SUPPLIED MATERIAL START

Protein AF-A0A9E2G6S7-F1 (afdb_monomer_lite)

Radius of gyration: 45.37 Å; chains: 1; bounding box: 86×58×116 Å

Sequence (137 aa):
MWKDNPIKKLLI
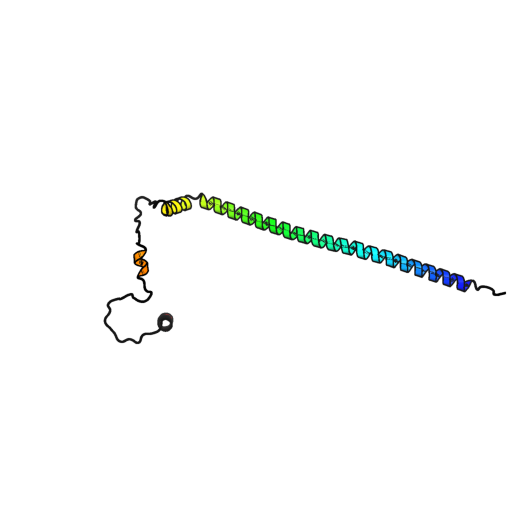WKKLRIRINTVIAGIVFTYMFFATGEALWQNFQINQEIVVLKDNIIQLEQRNIQYKNLIAYLKTESFREKEARRKLGYKKPGETVVAIPQDTFLHIDPGTTKTNETPENKPVMSNPQKWWDYIFG

pLDDT: mean 82.9, std 16.62, range [37.91, 98.06]

Secondary structure (DSSP, 8-state):
-----HHHHHHHHHHHHHHHHHHHHHHHHHHHHHHHHHHHHHHHHHHHHHHHHHHHHHHHHHHHHHHHHHHHHHHSHHHHHHHHHHHH----TTPPP----GGGGGG--TT---------------HHHHHHHHHH-

Foldseek 3Di:
DDDDDVVVVVVVVVVVVVVVVVVVVVVVVVVVVVVVVVVVVVVVVVVVVVVVVVVVVVVVVVVVVVVVVVVVVCPDPVVVVVVCCVPVVDDDPPDDDDDDPPVVVVPPPVPDPPPPDDDDPDPPDDPVVVVVVVVPD

Structure (mmCIF, N/CA/C/O backbone):
data_AF-A0A9E2G6S7-F1
#
_entry.id   AF-A0A9E2G6S7-F1
#
loop_
_atom_site.group_PDB
_atom_site.id
_atom_site.type_symbol
_atom_site.label_atom_id
_atom_site.label_alt_id
_atom_site.label_comp_id
_atom_site.label_asym_id
_atom_site.label_entity_id
_atom_site.label_seq_id
_atom_site.pdbx_PDB_ins_code
_atom_site.Cartn_x
_atom_site.Cartn_y
_atom_site.Cartn_z
_atom_site.occupancy
_atom_site.B_iso_or_equiv
_atom_site.auth_seq_id
_atom_site.auth_comp_id
_atom_site.auth_asym_id
_atom_site.auth_atom_id
_atom_site.pdbx_PDB_model_num
ATOM 1 N N . MET A 1 1 ? 54.236 -3.407 -65.741 1.00 42.44 1 MET A N 1
ATOM 2 C CA . MET A 1 1 ? 53.183 -2.375 -65.618 1.00 42.44 1 MET A CA 1
ATOM 3 C C . MET A 1 1 ? 51.878 -3.090 -65.278 1.00 42.44 1 MET A C 1
ATOM 5 O O . MET A 1 1 ? 51.255 -3.657 -66.165 1.00 42.44 1 MET A O 1
ATOM 9 N N . TRP A 1 2 ? 51.540 -3.217 -63.993 1.00 54.94 2 TRP A N 1
ATOM 10 C CA . TRP A 1 2 ? 50.349 -3.961 -63.561 1.00 54.94 2 TRP A CA 1
ATOM 11 C C . TRP A 1 2 ? 49.104 -3.093 -63.764 1.00 54.94 2 TRP A C 1
ATOM 13 O O . TRP A 1 2 ? 49.037 -1.979 -63.256 1.00 54.94 2 TRP A O 1
ATOM 23 N N . LYS A 1 3 ? 48.149 -3.578 -64.563 1.00 64.88 3 LYS A N 1
ATOM 24 C CA . LYS A 1 3 ? 46.891 -2.883 -64.857 1.00 64.88 3 LYS A CA 1
ATOM 25 C C . LYS A 1 3 ? 45.853 -3.318 -63.825 1.00 64.88 3 LYS A C 1
ATOM 27 O O . LYS A 1 3 ? 45.388 -4.457 -63.857 1.00 64.88 3 LYS A O 1
ATOM 32 N N . ASP A 1 4 ? 45.521 -2.427 -62.900 1.00 72.19 4 ASP A N 1
ATOM 33 C CA . ASP A 1 4 ? 44.522 -2.692 -61.869 1.00 72.19 4 ASP A CA 1
ATOM 34 C C . ASP A 1 4 ? 43.152 -2.975 -62.493 1.00 72.19 4 ASP A C 1
ATOM 36 O O . ASP A 1 4 ? 42.656 -2.235 -63.344 1.00 72.19 4 ASP A O 1
ATOM 40 N N . ASN A 1 5 ? 42.534 -4.081 -62.076 1.00 77.31 5 ASN A N 1
ATOM 41 C CA . ASN A 1 5 ? 41.279 -4.545 -62.651 1.00 77.31 5 ASN A CA 1
ATOM 42 C C . ASN A 1 5 ? 40.085 -3.779 -62.024 1.00 77.31 5 ASN A C 1
ATOM 44 O O . ASN A 1 5 ? 39.828 -3.933 -60.822 1.00 77.31 5 ASN A O 1
ATOM 48 N N . PRO A 1 6 ? 39.325 -2.979 -62.800 1.00 77.75 6 PRO A N 1
ATOM 49 C CA . PRO A 1 6 ? 38.303 -2.060 -62.279 1.00 77.75 6 PRO A CA 1
ATOM 50 C C . PRO A 1 6 ? 37.125 -2.774 -61.597 1.00 77.75 6 PRO A C 1
ATOM 52 O O . PRO A 1 6 ? 36.491 -2.220 -60.696 1.00 77.75 6 PRO A O 1
ATOM 55 N N . ILE A 1 7 ? 36.867 -4.031 -61.966 1.00 77.44 7 ILE A N 1
ATOM 56 C CA . ILE A 1 7 ? 35.777 -4.847 -61.414 1.00 77.44 7 ILE A CA 1
ATOM 57 C C . ILE A 1 7 ? 36.062 -5.223 -59.952 1.00 77.44 7 ILE A C 1
ATOM 59 O O . ILE A 1 7 ? 35.164 -5.188 -59.107 1.00 77.44 7 ILE A O 1
ATOM 63 N N . LYS A 1 8 ? 37.329 -5.516 -59.615 1.00 78.06 8 LYS A N 1
ATOM 64 C CA . LYS A 1 8 ? 37.725 -5.833 -58.233 1.00 78.06 8 LYS A CA 1
ATOM 65 C C . LYS A 1 8 ? 37.496 -4.637 -57.312 1.00 78.06 8 LYS A C 1
ATOM 67 O O . LYS A 1 8 ? 36.975 -4.812 -56.214 1.00 78.06 8 LYS A O 1
ATOM 72 N N . LYS A 1 9 ? 37.802 -3.423 -57.782 1.00 77.88 9 LYS A N 1
ATOM 73 C CA . LYS A 1 9 ? 37.565 -2.176 -57.042 1.00 77.88 9 LYS A CA 1
ATOM 74 C C . LYS A 1 9 ? 36.076 -2.029 -56.700 1.00 77.88 9 LYS A C 1
ATOM 76 O O . LYS A 1 9 ? 35.747 -1.916 -55.524 1.00 77.88 9 LYS A O 1
ATOM 81 N N . LEU A 1 10 ? 35.175 -2.133 -57.679 1.00 80.88 10 LEU A N 1
ATOM 82 C CA . LEU A 1 10 ? 33.715 -2.068 -57.471 1.00 80.88 10 LEU A CA 1
ATOM 83 C C . LEU A 1 10 ? 33.203 -3.061 -56.413 1.00 80.88 10 LEU A C 1
ATOM 85 O O . LEU A 1 10 ? 32.422 -2.684 -55.536 1.00 80.88 10 LEU A O 1
ATOM 89 N N . LEU A 1 11 ? 33.676 -4.310 -56.452 1.00 83.31 11 LEU A N 1
ATOM 90 C CA . LEU A 1 11 ? 33.311 -5.331 -55.465 1.00 83.31 11 LEU A CA 1
ATOM 91 C C . LEU A 1 11 ? 33.824 -4.996 -54.055 1.00 83.31 11 LEU A C 1
ATOM 93 O O . LEU A 1 11 ? 33.090 -5.180 -53.081 1.00 83.31 11 LEU A O 1
ATOM 97 N N . ILE A 1 12 ? 35.044 -4.464 -53.933 1.00 84.06 12 ILE A N 1
ATOM 98 C CA . ILE A 1 12 ? 35.632 -4.042 -52.651 1.00 84.06 12 ILE A CA 1
ATOM 99 C C . ILE A 1 12 ? 34.828 -2.885 -52.040 1.00 84.06 12 ILE A C 1
ATOM 101 O O . ILE A 1 12 ? 34.468 -2.955 -50.866 1.00 84.06 12 ILE A O 1
ATOM 105 N N . TRP A 1 13 ? 34.459 -1.871 -52.830 1.00 80.69 13 TRP A N 1
ATOM 106 C CA . TRP A 1 13 ? 33.630 -0.750 -52.362 1.00 80.69 13 TRP A CA 1
ATOM 107 C C . TRP A 1 13 ? 32.230 -1.197 -51.933 1.00 80.69 13 TRP A C 1
ATOM 109 O O . TRP A 1 13 ? 31.723 -0.743 -50.907 1.00 80.69 13 TRP A O 1
ATOM 119 N N . LYS A 1 14 ? 31.613 -2.130 -52.669 1.00 87.31 14 LYS A N 1
ATOM 120 C CA . LYS A 1 14 ? 30.308 -2.698 -52.302 1.00 87.31 14 LYS A CA 1
ATOM 121 C C . LYS A 1 14 ? 30.388 -3.472 -50.981 1.00 87.31 14 LYS A C 1
ATOM 123 O O . LYS A 1 14 ? 29.559 -3.263 -50.100 1.00 87.31 14 LYS A O 1
ATOM 128 N N . LYS A 1 15 ? 31.415 -4.310 -50.809 1.00 86.38 15 LYS A N 1
ATOM 129 C CA . LYS A 1 15 ? 31.653 -5.072 -49.571 1.00 86.38 15 LYS A CA 1
ATOM 130 C C . LYS A 1 15 ? 31.946 -4.154 -48.381 1.00 86.38 15 LYS A C 1
ATOM 132 O O . LYS A 1 15 ? 31.467 -4.420 -47.282 1.00 86.38 15 LYS A O 1
ATOM 137 N N . LEU A 1 16 ? 32.687 -3.067 -48.602 1.00 88.12 16 LEU A N 1
ATOM 138 C CA . LEU A 1 16 ? 32.997 -2.073 -47.575 1.00 88.12 16 LEU A CA 1
ATOM 139 C C . LEU A 1 16 ? 31.744 -1.308 -47.123 1.00 88.12 16 LEU A C 1
ATOM 141 O O . LEU A 1 16 ? 31.506 -1.207 -45.923 1.00 88.12 16 LEU A O 1
ATOM 145 N N . ARG A 1 17 ? 30.896 -0.855 -48.059 1.00 90.44 17 ARG A N 1
ATOM 146 C CA . ARG A 1 17 ? 29.617 -0.191 -47.732 1.00 90.44 17 ARG A CA 1
ATOM 147 C C . ARG A 1 17 ? 28.682 -1.096 -46.931 1.00 90.44 17 ARG A C 1
ATOM 149 O O . ARG A 1 17 ? 28.098 -0.642 -45.956 1.00 90.44 17 ARG A O 1
ATOM 156 N N . ILE A 1 18 ? 28.572 -2.374 -47.303 1.00 91.94 18 ILE A N 1
ATOM 157 C CA . ILE A 1 18 ? 27.733 -3.336 -46.570 1.00 91.94 18 ILE A CA 1
ATOM 158 C C . ILE A 1 18 ? 28.259 -3.529 -45.144 1.00 91.94 18 ILE A C 1
ATOM 160 O O . ILE A 1 18 ? 27.476 -3.455 -44.204 1.00 91.94 18 ILE A O 1
ATOM 164 N N . ARG A 1 19 ? 29.578 -3.701 -44.967 1.00 91.44 19 ARG A N 1
ATOM 165 C CA . ARG A 1 19 ? 30.193 -3.839 -43.636 1.00 91.44 19 ARG A CA 1
ATOM 166 C C . ARG A 1 19 ? 29.964 -2.611 -42.752 1.00 91.44 19 ARG A C 1
ATOM 168 O O . ARG A 1 19 ? 29.645 -2.762 -41.577 1.00 91.44 19 ARG A O 1
ATOM 175 N N . ILE A 1 20 ? 30.081 -1.409 -43.313 1.00 93.94 20 ILE A N 1
ATOM 176 C CA . ILE A 1 20 ? 29.806 -0.161 -42.587 1.00 93.94 20 ILE A CA 1
ATOM 177 C C . ILE A 1 20 ? 28.334 -0.102 -42.163 1.00 93.94 20 ILE A C 1
ATOM 179 O O . ILE A 1 20 ? 28.052 0.113 -40.987 1.00 93.94 20 ILE A O 1
ATOM 183 N N . ASN A 1 21 ? 27.400 -0.382 -43.077 1.00 95.12 21 ASN A N 1
ATOM 184 C CA . ASN A 1 21 ? 25.972 -0.393 -42.753 1.00 95.12 21 ASN A CA 1
ATOM 185 C C . ASN A 1 21 ? 25.628 -1.424 -41.668 1.00 95.12 21 ASN A C 1
ATOM 187 O O . ASN A 1 21 ? 24.821 -1.124 -40.794 1.00 95.12 21 ASN A O 1
ATOM 191 N N . THR A 1 22 ? 26.250 -2.609 -41.675 1.00 94.50 22 THR A N 1
ATOM 192 C CA . THR A 1 22 ? 26.017 -3.617 -40.626 1.00 94.50 22 THR A CA 1
ATOM 193 C C . THR A 1 22 ? 26.526 -3.175 -39.257 1.00 94.50 22 THR A C 1
ATOM 195 O O . THR A 1 22 ? 25.870 -3.443 -38.256 1.00 94.50 22 THR A O 1
ATOM 198 N N . VAL A 1 23 ? 27.657 -2.464 -39.198 1.00 95.94 23 VAL A N 1
ATOM 199 C CA . VAL A 1 23 ? 28.188 -1.934 -37.932 1.00 95.94 23 VAL A CA 1
ATOM 200 C C . VAL A 1 23 ? 27.281 -0.828 -37.394 1.00 95.94 23 VAL A C 1
ATOM 202 O O . VAL A 1 23 ? 26.924 -0.855 -36.221 1.00 95.94 23 VAL A O 1
ATOM 205 N N . ILE A 1 24 ? 26.842 0.097 -38.254 1.00 95.75 24 ILE A N 1
ATOM 206 C CA . ILE A 1 24 ? 25.912 1.170 -37.868 1.00 95.75 24 ILE A CA 1
ATOM 207 C C . ILE A 1 24 ? 24.590 0.578 -37.371 1.00 95.75 24 ILE A C 1
ATOM 209 O O . ILE A 1 24 ? 24.111 0.967 -36.309 1.00 95.75 24 ILE A O 1
ATOM 213 N N . ALA A 1 25 ? 24.028 -0.396 -38.091 1.00 95.88 25 ALA A N 1
ATOM 214 C CA . ALA A 1 25 ? 22.811 -1.078 -37.665 1.00 95.88 25 ALA A CA 1
ATOM 215 C C . ALA A 1 25 ? 22.995 -1.751 -36.295 1.00 95.88 25 ALA A C 1
ATOM 217 O O . ALA A 1 25 ? 22.143 -1.592 -35.428 1.00 95.88 25 ALA A O 1
ATOM 218 N N . GLY A 1 26 ? 24.123 -2.432 -36.066 1.00 96.38 26 GLY A N 1
ATOM 219 C CA . GLY A 1 26 ? 24.445 -3.036 -34.771 1.00 96.38 26 GLY A CA 1
ATOM 220 C C . GLY A 1 26 ? 24.494 -2.017 -33.628 1.00 96.38 26 GLY A C 1
ATOM 221 O O . GLY A 1 26 ? 23.921 -2.261 -32.568 1.00 96.38 26 GLY A O 1
ATOM 222 N N . ILE A 1 27 ? 25.110 -0.853 -33.850 1.00 95.75 27 ILE A N 1
ATOM 223 C CA . ILE A 1 27 ? 25.158 0.237 -32.861 1.00 95.75 27 ILE A CA 1
ATOM 224 C C . ILE A 1 27 ? 23.749 0.749 -32.543 1.00 95.75 27 ILE A C 1
ATOM 226 O O . ILE A 1 27 ? 23.396 0.865 -31.371 1.00 95.75 27 ILE A O 1
ATOM 230 N N . VAL A 1 28 ? 22.925 1.004 -33.566 1.00 95.94 28 VAL A N 1
ATOM 231 C CA . VAL A 1 28 ? 21.541 1.472 -33.381 1.00 95.94 28 VAL A CA 1
ATOM 232 C C . VAL A 1 28 ? 20.708 0.437 -32.623 1.00 95.94 28 VAL A C 1
ATOM 234 O O . VAL A 1 28 ? 20.013 0.795 -31.675 1.00 95.94 28 VAL A O 1
ATOM 237 N N . PHE A 1 29 ? 20.815 -0.845 -32.981 1.00 95.44 29 PHE A N 1
ATOM 238 C CA . PHE A 1 29 ? 20.128 -1.928 -32.273 1.00 95.44 29 PHE A CA 1
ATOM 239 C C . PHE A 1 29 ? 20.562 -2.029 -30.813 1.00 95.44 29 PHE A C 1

SUPPLIED MATERIAL END

Please return the lines above that run from the line containing "ATOM 98 C CA" to the line containing "ATOM 128 N N", inclusive, exactly and with no other lines.

ATOM 98 C CA . ILE A 1 12 ? 35.632 -4.042 -52.651 1.00 84.06 12 ILE A CA 1
ATOM 99 C C . ILE A 1 12 ? 34.828 -2.885 -52.040 1.00 84.06 12 ILE A C 1
ATOM 101 O O . ILE A 1 12 ? 34.468 -2.955 -50.866 1.00 84.06 12 ILE A O 1
ATOM 105 N N . TRP A 1 13 ? 34.459 -1.871 -52.830 1.00 80.69 13 TRP A N 1
ATOM 106 C CA . TRP A 1 13 ? 33.630 -0.750 -52.362 1.00 80.69 13 TRP A CA 1
ATOM 107 C C . TRP A 1 13 ? 32.230 -1.197 -51.933 1.00 80.69 13 TRP A C 1
ATOM 109 O O . TRP A 1 13 ? 31.723 -0.743 -50.907 1.00 80.69 13 TRP A O 1
ATOM 119 N N . LYS A 1 14 ? 31.613 -2.130 -52.669 1.00 87.31 14 LYS A N 1
ATOM 120 C CA . LYS A 1 14 ? 30.308 -2.698 -52.302 1.00 87.31 14 LYS A CA 1
ATOM 121 C C . LYS A 1 14 ? 30.388 -3.472 -50.981 1.00 87.31 14 LYS A C 1
ATOM 123 O O . LYS A 1 14 ? 29.559 -3.263 -50.100 1.00 87.31 14 LYS A O 1
ATOM 128 N N . LYS A 1 15 ? 31.415 -4.310 -50.809 1.00 86.38 15 LYS A N 1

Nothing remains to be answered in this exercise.